[WORK TASK]: In the records that follow, the lines from the one containing "ATOM 144 O O" to the one containing "ATOM 147 C C", inclusive, are to be given again exactly.

Stored data entries
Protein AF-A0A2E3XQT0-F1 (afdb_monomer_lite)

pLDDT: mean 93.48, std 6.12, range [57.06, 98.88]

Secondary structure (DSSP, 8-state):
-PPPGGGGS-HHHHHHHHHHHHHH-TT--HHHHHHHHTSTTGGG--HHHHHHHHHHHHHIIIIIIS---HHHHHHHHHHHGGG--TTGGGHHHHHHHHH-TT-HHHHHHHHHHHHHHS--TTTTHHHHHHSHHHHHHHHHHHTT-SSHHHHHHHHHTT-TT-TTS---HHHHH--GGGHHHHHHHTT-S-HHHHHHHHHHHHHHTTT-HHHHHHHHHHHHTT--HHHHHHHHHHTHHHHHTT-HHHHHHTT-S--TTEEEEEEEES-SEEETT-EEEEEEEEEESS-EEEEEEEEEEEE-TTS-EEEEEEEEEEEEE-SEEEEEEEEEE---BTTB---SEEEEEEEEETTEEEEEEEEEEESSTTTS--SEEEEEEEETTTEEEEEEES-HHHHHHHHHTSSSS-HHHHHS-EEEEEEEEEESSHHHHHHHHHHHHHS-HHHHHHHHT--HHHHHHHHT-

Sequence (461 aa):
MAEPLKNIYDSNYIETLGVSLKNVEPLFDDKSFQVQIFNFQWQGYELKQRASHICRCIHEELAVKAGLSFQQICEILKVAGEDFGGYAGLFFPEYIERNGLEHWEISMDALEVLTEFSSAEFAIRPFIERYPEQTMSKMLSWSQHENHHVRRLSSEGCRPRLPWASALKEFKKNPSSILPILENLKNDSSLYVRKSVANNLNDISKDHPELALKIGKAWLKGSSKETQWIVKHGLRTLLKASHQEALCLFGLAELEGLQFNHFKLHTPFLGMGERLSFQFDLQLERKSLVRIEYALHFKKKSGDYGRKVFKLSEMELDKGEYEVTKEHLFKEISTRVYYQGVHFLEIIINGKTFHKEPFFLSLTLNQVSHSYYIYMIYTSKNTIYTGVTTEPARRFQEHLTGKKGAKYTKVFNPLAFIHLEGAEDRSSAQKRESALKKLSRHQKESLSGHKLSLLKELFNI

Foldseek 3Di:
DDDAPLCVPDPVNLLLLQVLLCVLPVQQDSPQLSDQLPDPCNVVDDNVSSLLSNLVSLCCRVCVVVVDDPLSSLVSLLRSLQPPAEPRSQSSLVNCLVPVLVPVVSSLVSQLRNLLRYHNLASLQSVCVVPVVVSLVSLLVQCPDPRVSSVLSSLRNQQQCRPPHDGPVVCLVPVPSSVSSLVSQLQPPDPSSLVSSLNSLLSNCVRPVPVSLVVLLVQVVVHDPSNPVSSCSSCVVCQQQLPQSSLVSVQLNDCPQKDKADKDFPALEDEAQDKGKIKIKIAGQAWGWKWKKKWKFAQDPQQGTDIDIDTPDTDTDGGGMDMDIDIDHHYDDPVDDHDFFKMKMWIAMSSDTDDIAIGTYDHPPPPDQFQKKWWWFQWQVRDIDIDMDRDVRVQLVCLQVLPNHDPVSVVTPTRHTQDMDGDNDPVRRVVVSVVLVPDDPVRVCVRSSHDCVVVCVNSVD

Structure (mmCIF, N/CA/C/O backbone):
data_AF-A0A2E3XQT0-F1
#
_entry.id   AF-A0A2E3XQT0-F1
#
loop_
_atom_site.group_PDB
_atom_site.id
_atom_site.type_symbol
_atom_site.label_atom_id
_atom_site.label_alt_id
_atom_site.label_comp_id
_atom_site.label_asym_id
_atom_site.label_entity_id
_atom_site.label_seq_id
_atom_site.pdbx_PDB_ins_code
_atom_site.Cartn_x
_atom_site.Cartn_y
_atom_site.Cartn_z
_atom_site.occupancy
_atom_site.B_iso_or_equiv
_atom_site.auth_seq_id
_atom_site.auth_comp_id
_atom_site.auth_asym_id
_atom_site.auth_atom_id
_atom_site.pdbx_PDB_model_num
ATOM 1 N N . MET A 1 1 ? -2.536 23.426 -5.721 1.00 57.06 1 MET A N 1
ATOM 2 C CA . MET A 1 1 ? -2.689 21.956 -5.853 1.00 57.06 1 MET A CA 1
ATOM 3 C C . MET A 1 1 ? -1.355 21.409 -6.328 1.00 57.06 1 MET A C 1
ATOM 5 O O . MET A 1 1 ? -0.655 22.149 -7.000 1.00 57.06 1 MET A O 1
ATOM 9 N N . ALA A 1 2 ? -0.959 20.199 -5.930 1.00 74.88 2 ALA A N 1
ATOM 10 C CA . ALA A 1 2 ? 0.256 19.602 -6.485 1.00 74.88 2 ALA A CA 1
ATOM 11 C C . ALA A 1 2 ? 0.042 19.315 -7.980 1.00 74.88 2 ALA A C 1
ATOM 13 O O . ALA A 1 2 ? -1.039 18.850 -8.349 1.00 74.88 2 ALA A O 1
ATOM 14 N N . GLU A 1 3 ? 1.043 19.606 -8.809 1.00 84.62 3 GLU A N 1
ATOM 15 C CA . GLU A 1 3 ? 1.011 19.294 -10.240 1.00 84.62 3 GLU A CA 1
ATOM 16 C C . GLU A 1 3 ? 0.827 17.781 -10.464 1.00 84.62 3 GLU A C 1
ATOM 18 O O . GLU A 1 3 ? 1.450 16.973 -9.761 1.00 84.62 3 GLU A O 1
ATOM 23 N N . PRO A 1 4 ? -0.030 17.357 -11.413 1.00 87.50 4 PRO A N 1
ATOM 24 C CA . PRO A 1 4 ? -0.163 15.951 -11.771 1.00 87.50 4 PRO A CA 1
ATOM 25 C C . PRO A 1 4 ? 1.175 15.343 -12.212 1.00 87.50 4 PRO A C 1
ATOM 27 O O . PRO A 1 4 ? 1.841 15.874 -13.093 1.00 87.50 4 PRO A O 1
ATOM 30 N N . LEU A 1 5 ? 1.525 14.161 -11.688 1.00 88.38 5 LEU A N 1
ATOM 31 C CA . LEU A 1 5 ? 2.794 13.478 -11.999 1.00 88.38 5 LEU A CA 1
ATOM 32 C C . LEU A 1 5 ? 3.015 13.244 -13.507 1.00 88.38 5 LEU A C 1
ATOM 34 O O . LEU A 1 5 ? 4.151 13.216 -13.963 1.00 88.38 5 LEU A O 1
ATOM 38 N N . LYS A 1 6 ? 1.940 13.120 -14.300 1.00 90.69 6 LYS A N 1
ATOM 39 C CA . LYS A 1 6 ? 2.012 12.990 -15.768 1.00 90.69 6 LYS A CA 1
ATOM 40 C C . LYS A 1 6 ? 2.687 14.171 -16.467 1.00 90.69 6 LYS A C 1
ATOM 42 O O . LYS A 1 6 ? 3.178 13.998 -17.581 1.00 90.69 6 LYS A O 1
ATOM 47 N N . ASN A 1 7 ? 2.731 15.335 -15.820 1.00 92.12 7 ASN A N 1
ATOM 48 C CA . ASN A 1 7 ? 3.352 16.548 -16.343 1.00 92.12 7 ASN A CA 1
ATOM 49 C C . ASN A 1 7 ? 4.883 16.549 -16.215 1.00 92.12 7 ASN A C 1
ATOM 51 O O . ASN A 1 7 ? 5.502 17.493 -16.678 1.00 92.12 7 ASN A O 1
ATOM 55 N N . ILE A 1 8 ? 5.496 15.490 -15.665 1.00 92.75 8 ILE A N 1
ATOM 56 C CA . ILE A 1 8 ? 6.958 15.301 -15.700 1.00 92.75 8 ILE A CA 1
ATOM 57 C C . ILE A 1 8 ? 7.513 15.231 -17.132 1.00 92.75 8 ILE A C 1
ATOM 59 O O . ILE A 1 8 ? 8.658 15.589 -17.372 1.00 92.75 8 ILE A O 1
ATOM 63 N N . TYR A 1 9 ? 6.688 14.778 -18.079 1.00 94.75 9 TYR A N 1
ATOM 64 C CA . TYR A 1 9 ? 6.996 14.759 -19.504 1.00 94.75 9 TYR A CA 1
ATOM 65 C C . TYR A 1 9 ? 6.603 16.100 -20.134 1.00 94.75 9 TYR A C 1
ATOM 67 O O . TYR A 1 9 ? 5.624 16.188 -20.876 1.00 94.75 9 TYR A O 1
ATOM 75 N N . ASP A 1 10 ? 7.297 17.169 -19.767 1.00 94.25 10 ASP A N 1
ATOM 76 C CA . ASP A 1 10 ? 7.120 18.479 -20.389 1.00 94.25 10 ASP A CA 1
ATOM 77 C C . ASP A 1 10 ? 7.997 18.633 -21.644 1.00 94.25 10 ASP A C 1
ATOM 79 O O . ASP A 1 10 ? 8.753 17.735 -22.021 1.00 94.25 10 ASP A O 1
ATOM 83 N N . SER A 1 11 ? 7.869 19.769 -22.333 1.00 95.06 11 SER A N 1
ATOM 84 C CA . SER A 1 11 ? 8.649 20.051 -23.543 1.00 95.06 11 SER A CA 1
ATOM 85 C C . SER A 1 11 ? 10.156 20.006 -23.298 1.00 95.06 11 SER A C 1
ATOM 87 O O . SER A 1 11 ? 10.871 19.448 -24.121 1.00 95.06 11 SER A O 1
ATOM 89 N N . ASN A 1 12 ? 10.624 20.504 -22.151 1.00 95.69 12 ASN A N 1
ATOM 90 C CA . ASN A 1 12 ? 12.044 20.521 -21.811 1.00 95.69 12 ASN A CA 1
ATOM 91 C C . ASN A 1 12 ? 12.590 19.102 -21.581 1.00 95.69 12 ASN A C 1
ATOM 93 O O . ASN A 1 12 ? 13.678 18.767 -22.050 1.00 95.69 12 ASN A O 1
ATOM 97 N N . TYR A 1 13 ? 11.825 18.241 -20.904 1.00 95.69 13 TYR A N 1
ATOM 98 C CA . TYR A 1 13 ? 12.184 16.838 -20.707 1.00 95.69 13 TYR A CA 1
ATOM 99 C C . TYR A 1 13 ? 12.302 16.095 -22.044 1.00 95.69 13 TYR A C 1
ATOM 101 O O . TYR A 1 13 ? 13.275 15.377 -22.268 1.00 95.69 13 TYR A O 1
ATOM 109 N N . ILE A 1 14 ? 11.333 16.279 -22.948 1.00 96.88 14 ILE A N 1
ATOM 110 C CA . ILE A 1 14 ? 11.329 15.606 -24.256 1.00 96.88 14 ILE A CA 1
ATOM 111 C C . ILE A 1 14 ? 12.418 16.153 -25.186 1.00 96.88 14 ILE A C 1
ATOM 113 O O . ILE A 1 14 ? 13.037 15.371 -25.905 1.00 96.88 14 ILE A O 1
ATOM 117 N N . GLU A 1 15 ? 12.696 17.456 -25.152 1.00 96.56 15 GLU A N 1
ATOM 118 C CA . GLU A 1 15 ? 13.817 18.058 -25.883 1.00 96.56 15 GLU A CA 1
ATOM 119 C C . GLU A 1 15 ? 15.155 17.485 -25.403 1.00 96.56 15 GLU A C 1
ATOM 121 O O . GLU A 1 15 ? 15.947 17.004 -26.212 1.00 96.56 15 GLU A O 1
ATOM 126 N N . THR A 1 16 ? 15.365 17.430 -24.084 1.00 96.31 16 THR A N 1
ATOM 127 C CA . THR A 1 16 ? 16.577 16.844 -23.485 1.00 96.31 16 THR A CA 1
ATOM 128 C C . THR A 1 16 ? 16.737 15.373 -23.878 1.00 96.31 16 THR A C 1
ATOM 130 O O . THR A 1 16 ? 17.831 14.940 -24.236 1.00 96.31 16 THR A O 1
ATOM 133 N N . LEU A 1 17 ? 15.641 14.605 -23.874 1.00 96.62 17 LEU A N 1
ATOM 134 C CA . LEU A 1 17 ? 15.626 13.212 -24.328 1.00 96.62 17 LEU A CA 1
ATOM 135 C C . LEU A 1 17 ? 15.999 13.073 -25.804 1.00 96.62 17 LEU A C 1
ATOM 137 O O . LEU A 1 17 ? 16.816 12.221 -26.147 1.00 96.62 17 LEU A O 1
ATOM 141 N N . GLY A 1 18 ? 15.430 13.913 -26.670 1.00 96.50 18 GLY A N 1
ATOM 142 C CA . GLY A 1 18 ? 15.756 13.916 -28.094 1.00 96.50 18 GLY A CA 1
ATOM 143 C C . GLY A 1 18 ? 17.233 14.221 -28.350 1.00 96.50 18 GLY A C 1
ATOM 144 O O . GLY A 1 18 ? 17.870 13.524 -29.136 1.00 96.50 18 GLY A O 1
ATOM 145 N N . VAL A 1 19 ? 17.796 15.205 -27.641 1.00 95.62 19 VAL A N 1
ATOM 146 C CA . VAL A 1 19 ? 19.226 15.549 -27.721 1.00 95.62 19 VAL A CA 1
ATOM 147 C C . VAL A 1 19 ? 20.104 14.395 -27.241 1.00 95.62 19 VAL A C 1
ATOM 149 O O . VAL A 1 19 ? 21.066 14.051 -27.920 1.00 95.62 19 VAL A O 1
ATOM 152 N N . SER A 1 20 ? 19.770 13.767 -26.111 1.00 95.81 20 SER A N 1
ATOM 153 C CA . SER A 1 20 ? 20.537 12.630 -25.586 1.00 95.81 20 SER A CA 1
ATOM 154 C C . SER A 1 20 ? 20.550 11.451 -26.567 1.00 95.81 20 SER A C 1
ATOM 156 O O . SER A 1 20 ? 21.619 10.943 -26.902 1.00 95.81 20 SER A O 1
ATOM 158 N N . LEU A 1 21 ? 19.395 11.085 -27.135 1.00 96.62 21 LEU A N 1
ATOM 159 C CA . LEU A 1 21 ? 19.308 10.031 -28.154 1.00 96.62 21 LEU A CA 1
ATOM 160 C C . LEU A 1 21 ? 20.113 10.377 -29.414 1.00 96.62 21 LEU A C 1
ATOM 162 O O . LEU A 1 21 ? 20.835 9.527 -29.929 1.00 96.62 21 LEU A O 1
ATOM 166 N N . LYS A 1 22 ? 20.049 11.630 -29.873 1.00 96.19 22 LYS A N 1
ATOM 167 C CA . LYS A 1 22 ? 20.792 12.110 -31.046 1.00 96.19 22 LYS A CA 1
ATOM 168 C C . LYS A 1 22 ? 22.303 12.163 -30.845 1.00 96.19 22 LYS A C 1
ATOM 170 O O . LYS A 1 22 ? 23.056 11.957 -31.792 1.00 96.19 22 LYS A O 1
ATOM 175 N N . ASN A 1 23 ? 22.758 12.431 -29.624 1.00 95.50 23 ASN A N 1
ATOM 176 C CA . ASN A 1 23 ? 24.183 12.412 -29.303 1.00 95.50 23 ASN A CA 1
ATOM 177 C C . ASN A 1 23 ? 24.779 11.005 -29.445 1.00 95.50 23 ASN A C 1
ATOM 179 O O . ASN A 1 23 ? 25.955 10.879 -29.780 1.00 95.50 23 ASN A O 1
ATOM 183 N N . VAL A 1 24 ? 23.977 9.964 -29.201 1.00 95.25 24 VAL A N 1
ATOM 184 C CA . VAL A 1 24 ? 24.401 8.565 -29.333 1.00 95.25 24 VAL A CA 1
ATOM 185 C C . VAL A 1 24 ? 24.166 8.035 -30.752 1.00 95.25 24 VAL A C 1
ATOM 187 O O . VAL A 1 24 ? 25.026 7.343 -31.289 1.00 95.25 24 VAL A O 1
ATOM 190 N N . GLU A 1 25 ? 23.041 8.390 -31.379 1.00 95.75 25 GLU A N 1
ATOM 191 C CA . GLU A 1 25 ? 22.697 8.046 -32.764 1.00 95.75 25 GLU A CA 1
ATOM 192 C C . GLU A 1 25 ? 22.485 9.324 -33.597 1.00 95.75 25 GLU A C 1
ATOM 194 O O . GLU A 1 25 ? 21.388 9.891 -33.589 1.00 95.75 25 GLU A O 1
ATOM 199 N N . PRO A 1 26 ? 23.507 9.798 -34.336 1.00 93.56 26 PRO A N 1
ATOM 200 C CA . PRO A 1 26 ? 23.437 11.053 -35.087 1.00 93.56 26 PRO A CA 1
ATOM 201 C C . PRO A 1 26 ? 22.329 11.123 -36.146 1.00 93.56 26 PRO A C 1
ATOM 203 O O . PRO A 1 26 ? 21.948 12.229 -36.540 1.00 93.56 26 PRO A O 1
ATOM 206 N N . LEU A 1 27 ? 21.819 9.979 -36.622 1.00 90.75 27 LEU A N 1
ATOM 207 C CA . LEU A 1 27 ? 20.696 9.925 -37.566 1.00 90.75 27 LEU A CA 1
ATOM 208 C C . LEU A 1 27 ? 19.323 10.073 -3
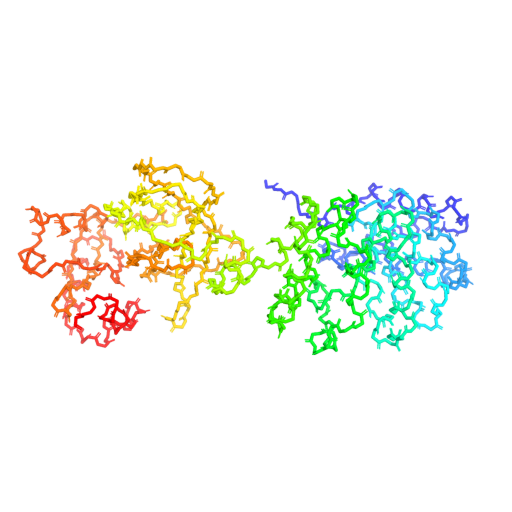6.893 1.00 90.75 27 LEU A C 1
ATOM 210 O O . LEU A 1 27 ? 18.317 10.161 -37.597 1.00 90.75 27 LEU A O 1
ATOM 214 N N . PHE A 1 28 ? 19.254 10.126 -35.560 1.00 95.56 28 PHE A N 1
ATOM 215 C CA . PHE A 1 28 ? 18.007 10.346 -34.832 1.00 95.56 28 PHE A CA 1
ATOM 216 C C . PHE A 1 28 ? 17.443 11.752 -35.104 1.00 95.56 28 PHE A C 1
ATOM 218 O O . PHE A 1 28 ? 18.087 12.772 -34.829 1.00 95.56 28 PHE A O 1
ATOM 225 N N . ASP A 1 29 ? 16.212 11.815 -35.618 1.00 93.81 29 ASP A N 1
ATOM 226 C CA . ASP A 1 29 ? 15.510 13.072 -35.881 1.00 93.81 29 ASP A CA 1
ATOM 227 C C . ASP A 1 29 ? 14.752 13.543 -34.630 1.00 93.81 29 ASP A C 1
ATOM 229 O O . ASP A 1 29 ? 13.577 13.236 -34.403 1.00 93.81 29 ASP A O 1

[OUTPUT FOR THIS TASK]:
ATOM 144 O O . GLY A 1 18 ? 17.870 13.524 -29.136 1.00 96.50 18 GLY A O 1
ATOM 145 N N . VAL A 1 19 ? 17.796 15.205 -27.641 1.00 95.62 19 VAL A N 1
ATOM 146 C CA . VAL A 1 19 ? 19.226 15.549 -27.721 1.00 95.62 19 VAL A CA 1
ATOM 147 C C . VAL A 1 19 ? 20.104 14.395 -27.241 1.00 95.62 19 VAL A C 1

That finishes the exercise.